Plaintes et sanctions

Autre source de satisfaction pour le superviseur financier bruxellois, le nombre de plaintes auprès de l’ombudsman concernant du conseil en investissement a diminué de façon drastique. "L’ombudsman a expliqué cette diminution par le moratoire sur les produits structurés trop complexes et les inspections MiFID lancées à l’époque par la FSMA. Cela nous réjouit."

Toujours afin de ne pas piéger l’investisseur, la FSMA demande expressément lors des introductions en bourse (IPO) que les risques spécifiques substantiels à la société soient mentionnés en première page du prospectus d’émission. "C’est une exigence de ma part. Pour les sociétés biotechnologiques, il est nécessaire d’indiquer très clairement si un produit n’a pas encore reçu d’approbation, si la société ne verse pas de dividendes…"

"Ces chiffres des sanctions prouvent que ce n’est pas le Far West chez nous."
Jean-Paul Servais
Président de la FSMA

"Nous contrôlons aussi chaque année 2.000 publicités financières avant leur publication. Si une publicité échappe à ce contrôle, ce sera sanctionné par une amende. Le droit européen ne nous permet malheureusement pas d’exercer un contrôle systématique et a priori pour les produits d’assurances. C’est un point sur lequel je compte insister au niveau européen. Mais je constate que certains assureurs nous envoient déjà des publicités sur une base volontaire. C’est plutôt encourageant."   

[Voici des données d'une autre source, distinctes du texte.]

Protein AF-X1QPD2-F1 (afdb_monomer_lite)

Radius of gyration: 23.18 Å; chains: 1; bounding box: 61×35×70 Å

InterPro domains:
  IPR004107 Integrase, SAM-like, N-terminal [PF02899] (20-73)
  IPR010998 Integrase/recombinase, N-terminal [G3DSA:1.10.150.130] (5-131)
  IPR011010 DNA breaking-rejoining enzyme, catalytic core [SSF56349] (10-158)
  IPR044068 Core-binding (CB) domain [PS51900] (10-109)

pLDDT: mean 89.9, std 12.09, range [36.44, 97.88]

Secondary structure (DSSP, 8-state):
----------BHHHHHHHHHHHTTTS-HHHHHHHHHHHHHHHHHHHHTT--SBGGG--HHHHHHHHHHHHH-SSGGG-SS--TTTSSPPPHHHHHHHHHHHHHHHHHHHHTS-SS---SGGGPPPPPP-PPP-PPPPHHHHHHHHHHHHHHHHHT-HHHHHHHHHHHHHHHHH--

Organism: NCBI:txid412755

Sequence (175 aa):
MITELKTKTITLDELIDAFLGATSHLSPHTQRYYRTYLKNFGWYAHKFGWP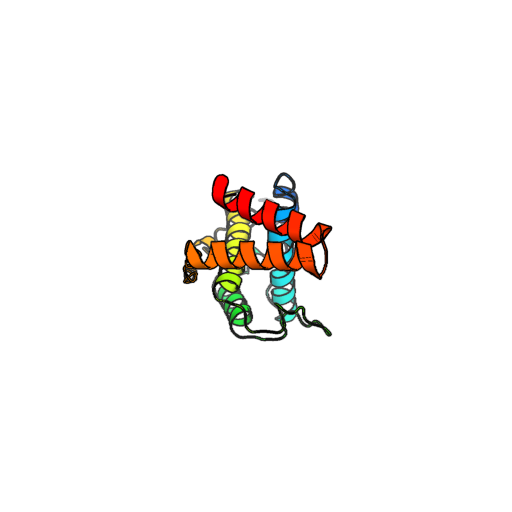EAAEEITRDHIRQFLNYVSSNTNRWGLDDPTRSSSRRAAPGTAFHYGVVVKRLFRWASDEEEYVKENGIWRLKLPAPHFRQVEPYTDTEVMSLLEACEEEYRFRSCFLGSRNGAIIAVFCDTGR

Structure (mmCIF, N/CA/C/O backbone):
data_AF-X1QPD2-F1
#
_entry.id   AF-X1QPD2-F1
#
loop_
_atom_site.group_PDB
_atom_site.id
_atom_site.type_symbol
_atom_site.label_atom_id
_atom_site.label_alt_id
_atom_site.label_comp_id
_atom_site.label_asym_id
_atom_site.label_entity_id
_atom_site.label_seq_id
_atom_site.pdbx_PDB_ins_code
_atom_site.Cartn_x
_atom_site.Cartn_y
_atom_site.Cartn_z
_atom_site.occupancy
_atom_site.B_iso_or_equiv
_atom_site.auth_seq_id
_atom_site.auth_comp_id
_atom_site.auth_asym_id
_atom_site.auth_atom_id
_atom_site.pdbx_PDB_model_num
ATOM 1 N N . MET A 1 1 ? -36.673 8.639 31.900 1.00 36.44 1 MET A N 1
ATOM 2 C CA . MET A 1 1 ? -36.144 7.412 31.270 1.00 36.44 1 MET A CA 1
ATOM 3 C C . MET A 1 1 ? -35.296 7.849 30.097 1.00 36.44 1 MET A C 1
ATOM 5 O O . MET A 1 1 ? -35.849 8.310 29.110 1.00 36.44 1 MET A O 1
ATOM 9 N N . ILE A 1 2 ? -33.974 7.840 30.264 1.00 37.12 2 ILE A N 1
ATOM 10 C CA . ILE A 1 2 ? -33.036 8.119 29.176 1.00 37.12 2 ILE A CA 1
ATOM 11 C C . ILE A 1 2 ? -32.878 6.792 28.445 1.00 37.12 2 ILE A C 1
ATOM 13 O O . ILE A 1 2 ? -32.372 5.831 29.016 1.00 37.12 2 ILE A O 1
ATOM 17 N N . THR A 1 3 ? -33.412 6.710 27.234 1.00 38.44 3 THR A N 1
ATOM 18 C CA . THR A 1 3 ? -33.217 5.559 26.360 1.00 38.44 3 THR A CA 1
ATOM 19 C C . THR A 1 3 ? -31.744 5.556 25.968 1.00 38.44 3 THR A C 1
ATOM 21 O O . THR A 1 3 ? -31.315 6.396 25.179 1.00 38.44 3 THR A O 1
ATOM 24 N N . GLU A 1 4 ? -30.949 4.669 26.566 1.00 42.09 4 GLU A N 1
ATOM 25 C CA . GLU A 1 4 ? -29.590 4.396 26.107 1.00 42.09 4 GLU A CA 1
ATOM 26 C C . GLU A 1 4 ? -29.680 3.866 24.673 1.00 42.09 4 GLU A C 1
ATOM 28 O O . GLU A 1 4 ? -29.994 2.700 24.425 1.00 42.09 4 GLU A O 1
ATOM 33 N N . LEU A 1 5 ? -29.452 4.752 23.705 1.00 43.00 5 LEU A N 1
ATOM 34 C CA . LEU A 1 5 ? -29.138 4.365 22.340 1.00 43.00 5 LEU A CA 1
ATOM 35 C C . LEU A 1 5 ? -27.831 3.577 22.418 1.00 43.00 5 LEU A C 1
ATOM 37 O O . LEU A 1 5 ? -26.760 4.165 22.540 1.00 43.00 5 LEU A O 1
ATOM 41 N N . LYS A 1 6 ? -27.920 2.242 22.390 1.00 42.84 6 LYS A N 1
ATOM 42 C CA . LYS A 1 6 ? -26.766 1.383 22.124 1.00 42.84 6 LYS A CA 1
ATOM 43 C C . LYS A 1 6 ? -26.183 1.830 20.788 1.00 42.84 6 LYS A C 1
ATOM 45 O O . LYS A 1 6 ? -26.721 1.492 19.735 1.00 42.84 6 LYS A O 1
ATOM 50 N N . THR A 1 7 ? -25.114 2.615 20.838 1.00 57.09 7 THR A N 1
ATOM 51 C CA . THR A 1 7 ? -24.242 2.865 19.696 1.00 57.09 7 THR A CA 1
ATOM 52 C C . THR A 1 7 ? -23.852 1.503 19.149 1.00 57.09 7 THR A C 1
ATOM 54 O O . THR A 1 7 ? -23.247 0.697 19.853 1.00 57.09 7 THR A O 1
ATOM 57 N N . LYS A 1 8 ? -24.310 1.204 17.934 1.00 65.56 8 LYS A N 1
ATOM 58 C CA . LYS A 1 8 ? -24.020 -0.050 17.250 1.00 65.56 8 LYS A CA 1
ATOM 59 C C . LYS A 1 8 ? -22.508 -0.109 17.041 1.00 65.56 8 LYS A C 1
ATOM 61 O O . LYS A 1 8 ? -21.984 0.600 16.192 1.00 65.56 8 LYS A O 1
ATOM 66 N N . THR A 1 9 ? -21.819 -0.904 17.852 1.00 85.00 9 THR A N 1
ATOM 67 C CA . THR A 1 9 ? -20.382 -1.132 17.714 1.00 85.00 9 THR A CA 1
ATOM 68 C C . THR A 1 9 ? -20.138 -1.821 16.378 1.00 85.00 9 THR A C 1
ATOM 70 O O . THR A 1 9 ? -20.630 -2.928 16.164 1.00 85.00 9 THR A O 1
ATOM 73 N N . ILE A 1 10 ? -19.433 -1.149 15.468 1.00 93.56 10 ILE A N 1
ATOM 74 C CA . ILE A 1 10 ? -19.059 -1.717 14.174 1.00 93.56 10 ILE A CA 1
ATOM 75 C C . ILE A 1 10 ? -17.863 -2.656 14.354 1.00 93.56 10 ILE A C 1
ATOM 77 O O . ILE A 1 10 ? -16.903 -2.345 15.072 1.00 93.56 10 ILE A O 1
ATOM 81 N N . THR A 1 11 ? -17.915 -3.814 13.708 1.00 96.25 11 THR A N 1
ATOM 82 C CA . THR A 1 11 ? -16.768 -4.724 13.663 1.00 96.25 11 THR A CA 1
ATOM 83 C C . THR A 1 11 ? -15.701 -4.216 12.693 1.00 96.25 11 THR A C 1
ATOM 85 O O . THR A 1 11 ? -15.967 -3.388 11.817 1.00 96.25 11 THR A O 1
ATOM 88 N N . LEU A 1 12 ? -14.469 -4.711 12.817 1.00 96.00 12 LEU A N 1
ATOM 89 C CA . LEU A 1 12 ? -13.395 -4.353 11.893 1.00 96.00 12 LEU A CA 1
ATOM 90 C C . LEU A 1 12 ? -13.722 -4.740 10.440 1.00 96.00 12 LEU A C 1
ATOM 92 O O . LEU A 1 12 ? -13.434 -3.963 9.530 1.00 96.00 12 LEU A O 1
ATOM 96 N N . ASP A 1 13 ? -14.331 -5.904 10.218 1.00 96.94 13 ASP A N 1
ATOM 97 C CA . ASP A 1 13 ? -14.696 -6.359 8.872 1.00 96.94 13 ASP A CA 1
ATOM 98 C C . ASP A 1 13 ? -15.800 -5.487 8.267 1.00 96.94 13 ASP A C 1
ATOM 100 O O . ASP A 1 13 ? -15.658 -5.019 7.137 1.00 96.94 13 ASP A O 1
ATOM 104 N N . GLU A 1 14 ? -16.846 -5.178 9.040 1.00 96.88 14 GLU A N 1
ATOM 105 C CA . GLU A 1 14 ? -17.898 -4.251 8.606 1.00 96.88 14 GLU A CA 1
ATOM 106 C C . GLU A 1 14 ? -17.326 -2.864 8.288 1.00 96.88 14 GLU A C 1
ATOM 108 O O . GLU A 1 14 ? -17.724 -2.245 7.300 1.00 96.88 14 GLU A O 1
ATOM 113 N N . LEU A 1 15 ? -16.362 -2.382 9.081 1.00 96.38 15 LEU A N 1
ATOM 114 C CA . LEU A 1 15 ? -15.709 -1.100 8.831 1.00 96.38 15 LEU A CA 1
ATOM 115 C C . LEU A 1 15 ? -14.892 -1.120 7.530 1.00 96.38 15 LEU A C 1
ATOM 117 O O . LEU A 1 15 ? -14.919 -0.153 6.763 1.00 96.38 15 LEU A O 1
ATOM 121 N N . ILE A 1 16 ? -14.167 -2.211 7.269 1.00 97.75 16 ILE A N 1
ATOM 122 C CA . ILE A 1 16 ? -13.414 -2.399 6.024 1.00 97.75 16 ILE A CA 1
ATOM 123 C C . ILE A 1 16 ? -14.368 -2.415 4.827 1.00 97.75 16 ILE A C 1
ATOM 125 O O . ILE A 1 16 ? -14.115 -1.714 3.844 1.00 97.75 16 ILE A O 1
ATOM 129 N N . ASP A 1 17 ? -15.461 -3.171 4.901 1.00 97.75 17 ASP A N 1
ATOM 130 C CA . ASP A 1 17 ? -16.435 -3.269 3.814 1.00 97.75 17 ASP A CA 1
ATOM 131 C C . ASP A 1 17 ? -17.132 -1.932 3.551 1.00 97.75 17 ASP A C 1
ATOM 133 O O . ASP A 1 17 ? -17.243 -1.512 2.394 1.00 97.75 17 ASP A O 1
ATOM 137 N N . ALA A 1 18 ? -17.514 -1.211 4.608 1.00 96.94 18 ALA A N 1
ATOM 138 C CA . ALA A 1 18 ? -18.100 0.120 4.497 1.00 96.94 18 ALA A CA 1
ATOM 139 C C . ALA A 1 18 ? -17.131 1.108 3.819 1.00 96.94 18 ALA A C 1
ATOM 141 O O . ALA A 1 18 ? -17.519 1.811 2.883 1.00 96.94 18 ALA A O 1
ATOM 142 N N . PHE A 1 19 ? -15.846 1.100 4.192 1.00 97.25 19 PHE A N 1
ATOM 143 C CA . PHE A 1 19 ? -14.824 1.941 3.557 1.00 97.25 19 PHE A CA 1
ATOM 144 C C . PHE A 1 19 ? -14.613 1.601 2.074 1.00 97.25 19 PHE A C 1
ATOM 146 O O . PHE A 1 19 ? -14.459 2.487 1.224 1.00 97.25 19 PHE A O 1
ATOM 153 N N . LEU A 1 20 ? -14.603 0.311 1.729 1.00 97.38 20 LEU A N 1
ATOM 154 C CA . LEU A 1 20 ? -14.491 -0.127 0.336 1.00 97.38 20 LEU A CA 1
ATOM 155 C C . LEU A 1 20 ? -15.728 0.272 -0.483 1.00 97.38 20 LEU A C 1
ATOM 157 O O . LEU A 1 20 ? -15.587 0.640 -1.649 1.00 97.38 20 LEU A O 1
ATOM 161 N N . GLY A 1 21 ? -16.917 0.256 0.124 1.00 97.06 21 GLY A N 1
ATOM 162 C CA . GLY A 1 21 ? -18.145 0.783 -0.472 1.00 97.06 21 GLY A CA 1
ATOM 163 C C . GLY A 1 21 ? -18.079 2.293 -0.712 1.00 97.06 21 GLY A C 1
ATOM 164 O O . GLY A 1 21 ? -18.341 2.753 -1.827 1.00 97.06 21 GLY A O 1
ATOM 165 N N . ALA A 1 22 ? -17.638 3.060 0.288 1.00 95.69 22 ALA A N 1
ATOM 166 C CA . ALA A 1 22 ? -17.492 4.515 0.202 1.00 95.69 22 ALA A CA 1
ATOM 167 C C . ALA A 1 22 ? -16.485 4.949 -0.881 1.00 95.69 22 ALA A C 1
ATOM 169 O O . ALA A 1 22 ? -16.646 5.980 -1.533 1.00 95.69 22 ALA A O 1
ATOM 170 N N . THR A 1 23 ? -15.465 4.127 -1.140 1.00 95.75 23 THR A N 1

La FSMA dit avoir significativement renforcé sa pratique de sanction dans tous ses domaines de contrôle. Depuis 2013, elle a publié quelque 90 sanctions pour un montant total de plus de 22 millions d’euros. Certains estimeront que le montant est relativement peu élevé. "Avec de tels chiffres, nous sommes parmi les meilleurs au niveau européen", corrige Jean-Paul Servais. "Ces chiffres des sanctions prouvent que ce n’est pas le Far West chez nous." Parole du "shérif" belge des marchés financiers…

Le résumé

  • "Jusqu’à présent, nous n’avons pas détecté de mouvement particulier du type Gamestop en Belgique. Mais nous restons attentifs", dit Jean-Paul Servais.
  • La FSMA a été un des premiers superviseurs au niveau international à avertir des risques liés à un investissement dans le bitcoin.
  • Il perçoit l'arrivée des jeunes en bourse de manière positive en termes d’éducation financière.